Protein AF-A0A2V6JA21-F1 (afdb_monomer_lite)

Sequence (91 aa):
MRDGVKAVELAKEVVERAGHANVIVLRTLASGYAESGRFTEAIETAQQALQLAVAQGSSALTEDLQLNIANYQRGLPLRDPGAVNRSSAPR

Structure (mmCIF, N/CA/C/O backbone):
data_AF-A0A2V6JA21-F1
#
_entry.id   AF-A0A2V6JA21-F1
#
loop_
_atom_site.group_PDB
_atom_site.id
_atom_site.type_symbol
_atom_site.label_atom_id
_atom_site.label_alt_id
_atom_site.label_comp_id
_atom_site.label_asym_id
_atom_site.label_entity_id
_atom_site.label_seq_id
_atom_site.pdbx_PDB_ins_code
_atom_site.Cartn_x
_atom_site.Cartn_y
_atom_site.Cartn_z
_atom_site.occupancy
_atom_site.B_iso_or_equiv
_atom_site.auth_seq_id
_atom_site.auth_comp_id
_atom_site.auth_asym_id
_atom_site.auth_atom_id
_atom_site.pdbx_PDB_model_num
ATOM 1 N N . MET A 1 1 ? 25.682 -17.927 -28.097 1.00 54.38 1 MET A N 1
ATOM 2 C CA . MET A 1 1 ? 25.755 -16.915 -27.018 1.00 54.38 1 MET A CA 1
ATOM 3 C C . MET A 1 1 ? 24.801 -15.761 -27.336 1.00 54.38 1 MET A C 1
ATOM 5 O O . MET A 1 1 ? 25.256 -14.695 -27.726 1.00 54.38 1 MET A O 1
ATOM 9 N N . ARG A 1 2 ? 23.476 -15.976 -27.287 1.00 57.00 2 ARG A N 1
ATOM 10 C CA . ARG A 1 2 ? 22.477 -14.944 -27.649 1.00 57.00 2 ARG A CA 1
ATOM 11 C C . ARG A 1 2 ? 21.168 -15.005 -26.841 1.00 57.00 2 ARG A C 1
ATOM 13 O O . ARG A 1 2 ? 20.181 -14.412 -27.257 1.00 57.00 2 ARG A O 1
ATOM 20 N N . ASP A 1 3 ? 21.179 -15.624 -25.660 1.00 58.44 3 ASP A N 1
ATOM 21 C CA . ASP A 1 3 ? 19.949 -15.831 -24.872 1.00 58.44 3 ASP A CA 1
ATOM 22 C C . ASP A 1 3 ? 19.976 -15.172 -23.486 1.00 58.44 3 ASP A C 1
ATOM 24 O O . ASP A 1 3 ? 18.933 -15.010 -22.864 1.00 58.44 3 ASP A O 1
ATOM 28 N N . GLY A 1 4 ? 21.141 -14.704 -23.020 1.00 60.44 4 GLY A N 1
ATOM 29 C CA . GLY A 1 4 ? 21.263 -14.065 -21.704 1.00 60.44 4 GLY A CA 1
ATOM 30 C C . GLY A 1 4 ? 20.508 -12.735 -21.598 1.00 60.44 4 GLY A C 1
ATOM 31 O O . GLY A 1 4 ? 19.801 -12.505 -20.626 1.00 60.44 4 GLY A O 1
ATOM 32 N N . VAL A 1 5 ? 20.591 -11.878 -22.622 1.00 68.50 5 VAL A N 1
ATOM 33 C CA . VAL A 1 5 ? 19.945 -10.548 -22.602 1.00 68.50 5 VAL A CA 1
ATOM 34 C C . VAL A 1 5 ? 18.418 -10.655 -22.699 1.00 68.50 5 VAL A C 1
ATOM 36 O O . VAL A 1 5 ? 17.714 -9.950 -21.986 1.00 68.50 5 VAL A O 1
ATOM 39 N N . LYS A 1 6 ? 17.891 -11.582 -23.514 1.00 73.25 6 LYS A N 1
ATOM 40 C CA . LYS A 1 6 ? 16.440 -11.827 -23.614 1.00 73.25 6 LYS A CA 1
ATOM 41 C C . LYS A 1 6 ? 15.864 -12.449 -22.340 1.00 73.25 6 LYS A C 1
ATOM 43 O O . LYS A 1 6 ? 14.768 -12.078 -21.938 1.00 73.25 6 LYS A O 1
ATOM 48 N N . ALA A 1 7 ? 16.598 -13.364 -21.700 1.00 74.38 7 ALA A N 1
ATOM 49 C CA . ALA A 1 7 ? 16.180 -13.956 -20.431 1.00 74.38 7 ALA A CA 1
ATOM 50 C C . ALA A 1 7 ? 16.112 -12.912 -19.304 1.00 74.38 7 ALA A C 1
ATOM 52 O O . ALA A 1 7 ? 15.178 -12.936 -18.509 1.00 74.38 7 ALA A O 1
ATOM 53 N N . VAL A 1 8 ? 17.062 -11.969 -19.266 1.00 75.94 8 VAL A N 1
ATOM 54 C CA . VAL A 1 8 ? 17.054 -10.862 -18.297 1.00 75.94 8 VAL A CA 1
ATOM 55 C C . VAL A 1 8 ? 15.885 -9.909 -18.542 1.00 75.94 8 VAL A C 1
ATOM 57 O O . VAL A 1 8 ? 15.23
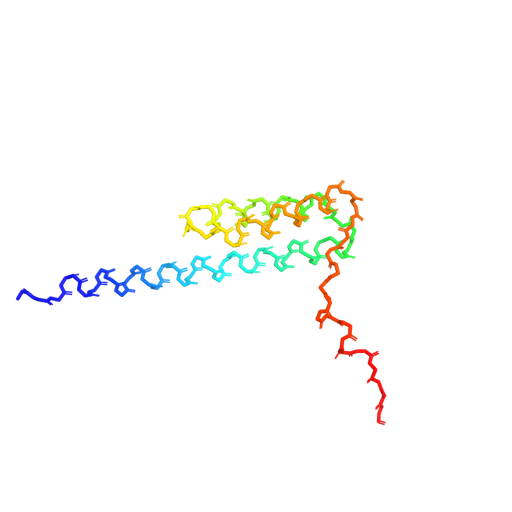7 -9.509 -17.581 1.00 75.94 8 VAL A O 1
ATOM 60 N N . GLU A 1 9 ? 15.579 -9.569 -19.795 1.00 77.69 9 GLU A N 1
ATOM 61 C CA . GLU A 1 9 ? 14.458 -8.671 -20.108 1.00 77.69 9 GLU A CA 1
ATOM 62 C C . GLU A 1 9 ? 13.102 -9.297 -19.750 1.00 77.69 9 GLU A C 1
ATOM 64 O O . GLU A 1 9 ? 12.276 -8.662 -19.101 1.00 77.69 9 GLU A O 1
ATOM 69 N N . LEU A 1 10 ? 12.912 -10.583 -20.065 1.00 80.06 10 LEU A N 1
ATOM 70 C CA . LEU A 1 10 ? 11.711 -11.319 
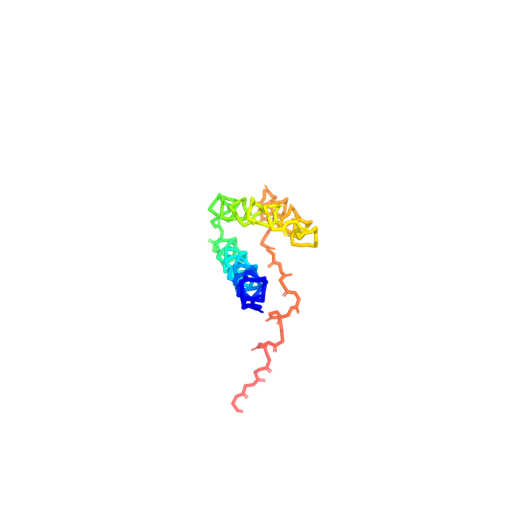-19.668 1.00 80.06 10 LEU A CA 1
ATOM 71 C C . LEU A 1 10 ? 11.597 -11.436 -18.140 1.00 80.06 10 LEU A C 1
ATOM 73 O O . LEU A 1 10 ? 10.513 -11.270 -17.586 1.00 80.06 10 LEU A O 1
ATOM 77 N N . ALA A 1 11 ? 12.710 -11.692 -17.445 1.00 73.56 11 ALA A N 1
ATOM 78 C CA . ALA A 1 11 ? 12.728 -11.743 -15.985 1.00 73.56 11 ALA A CA 1
ATOM 79 C C . ALA A 1 11 ? 12.372 -10.385 -15.360 1.00 73.56 11 ALA A C 1
ATOM 81 O O . ALA A 1 11 ? 11.625 -10.352 -14.384 1.00 73.56 11 ALA A O 1
ATOM 82 N N . LYS A 1 12 ? 12.846 -9.271 -15.934 1.00 76.25 12 LYS A N 1
ATOM 83 
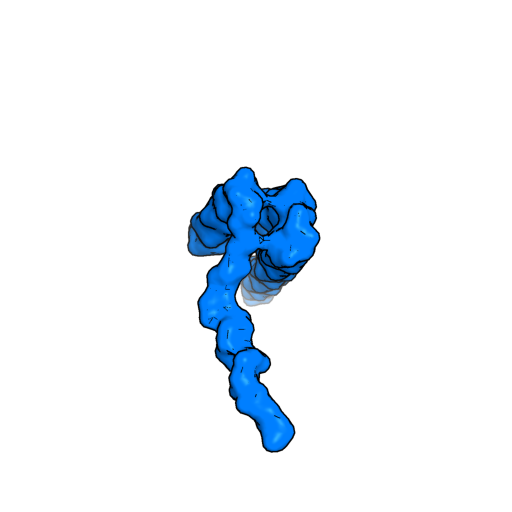C CA . LYS A 1 12 ? 12.462 -7.919 -15.504 1.00 76.25 12 LYS A CA 1
ATOM 84 C C . LYS A 1 12 ? 10.973 -7.670 -15.696 1.00 76.25 12 LYS A C 1
ATOM 86 O O . LYS A 1 12 ? 10.325 -7.259 -14.744 1.00 76.25 12 LYS A O 1
ATOM 91 N N . GLU A 1 13 ? 10.419 -7.998 -16.861 1.00 79.25 13 GLU A N 1
ATOM 92 C CA . GLU A 1 13 ? 8.990 -7.801 -17.127 1.00 79.25 13 GLU A CA 1
ATOM 93 C C . GLU A 1 13 ? 8.113 -8.613 -16.157 1.00 79.25 13 GLU A C 1
ATOM 95 O O . GLU A 1 13 ? 7.102 -8.126 -15.650 1.00 79.25 13 GLU A O 1
AT
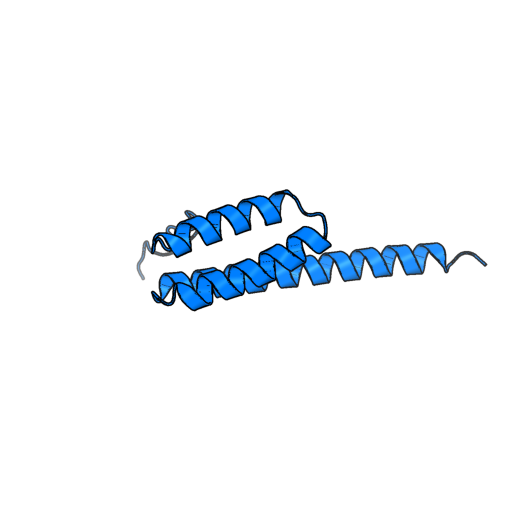OM 100 N N . VAL A 1 14 ? 8.520 -9.846 -15.839 1.00 80.75 14 VAL A N 1
ATOM 101 C CA . VAL A 1 14 ? 7.833 -10.682 -14.843 1.00 80.75 14 VAL A CA 1
ATOM 102 C C . VAL A 1 14 ? 7.924 -10.067 -13.444 1.00 80.75 14 VAL A C 1
ATOM 104 O O . VAL A 1 14 ? 6.917 -10.032 -12.736 1.00 80.75 14 VAL A O 1
ATOM 107 N N . VAL A 1 15 ? 9.095 -9.558 -13.047 1.00 79.19 15 VAL A N 1
ATOM 108 C CA . VAL A 1 15 ? 9.292 -8.893 -11.748 1.00 79.19 15 VAL A CA 1
ATOM 109 C C . VAL A 1 15 ? 8.477 -7.602 -11.653 1.00 79.19 15 VAL A C 1
ATOM 111 O O . VAL A 1 15 ? 7.838 -7.374 -10.628 1.00 79.19 15 VAL A O 1
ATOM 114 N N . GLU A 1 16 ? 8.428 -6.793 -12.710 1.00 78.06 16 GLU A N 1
────────────────────────────────────────
=== EXERCISE DETAILS ===
Beginning at the line with "ATOM 93 C C" and ending at the last line of the listing above, retype each line exactly, including those two lines. Leave the pictures out.

=== ANSWER SPACE ===
ATOM 93 C C . GLU A 1 13 ? 8.113 -8.613 -16.157 1.00 79.25 13 GLU A C 1
ATOM 95 O O . GLU A 1 13 ? 7.102 -8.126 -15.650 1.00 79.25 13 GLU A O 1
AT
OM 100 N N . VAL A 1 14 ? 8.520 -9.846 -15.839 1.00 80.75 14 VAL A N 1
ATOM 101 C CA . VAL A 1 14 ? 7.833 -10.682 -14.843 1.00 80.75 14 VAL A CA 1
ATOM 102 C C . VAL A 1 14 ? 7.924 -10.067 -13.444 1.00 80.75 14 VAL A C 1
ATOM 104 O O . VAL A 1 14 ? 6.917 -10.032 -12.736 1.00 80.75 14 VAL A O 1
ATOM 107 N N . VAL A 1 15 ? 9.095 -9.558 -13.047 1.00 79.19 15 VAL A N 1
ATOM 108 C CA . VAL A 1 15 ? 9.292 -8.893 -11.748 1.00 79.19 15 VAL A CA 1
ATOM 109 C C . VAL A 1 15 ? 8.477 -7.602 -11.653 1.00 79.19 15 VAL A C 1
ATOM 111 O O . VAL A 1 15 ? 7.838 -7.374 -10.628 1.00 79.19 15 VAL A O 1
ATOM 114 N N . GLU A 1 16 ? 8.428 -6.793 -12.710 1.00 78.06 16 GLU A N 1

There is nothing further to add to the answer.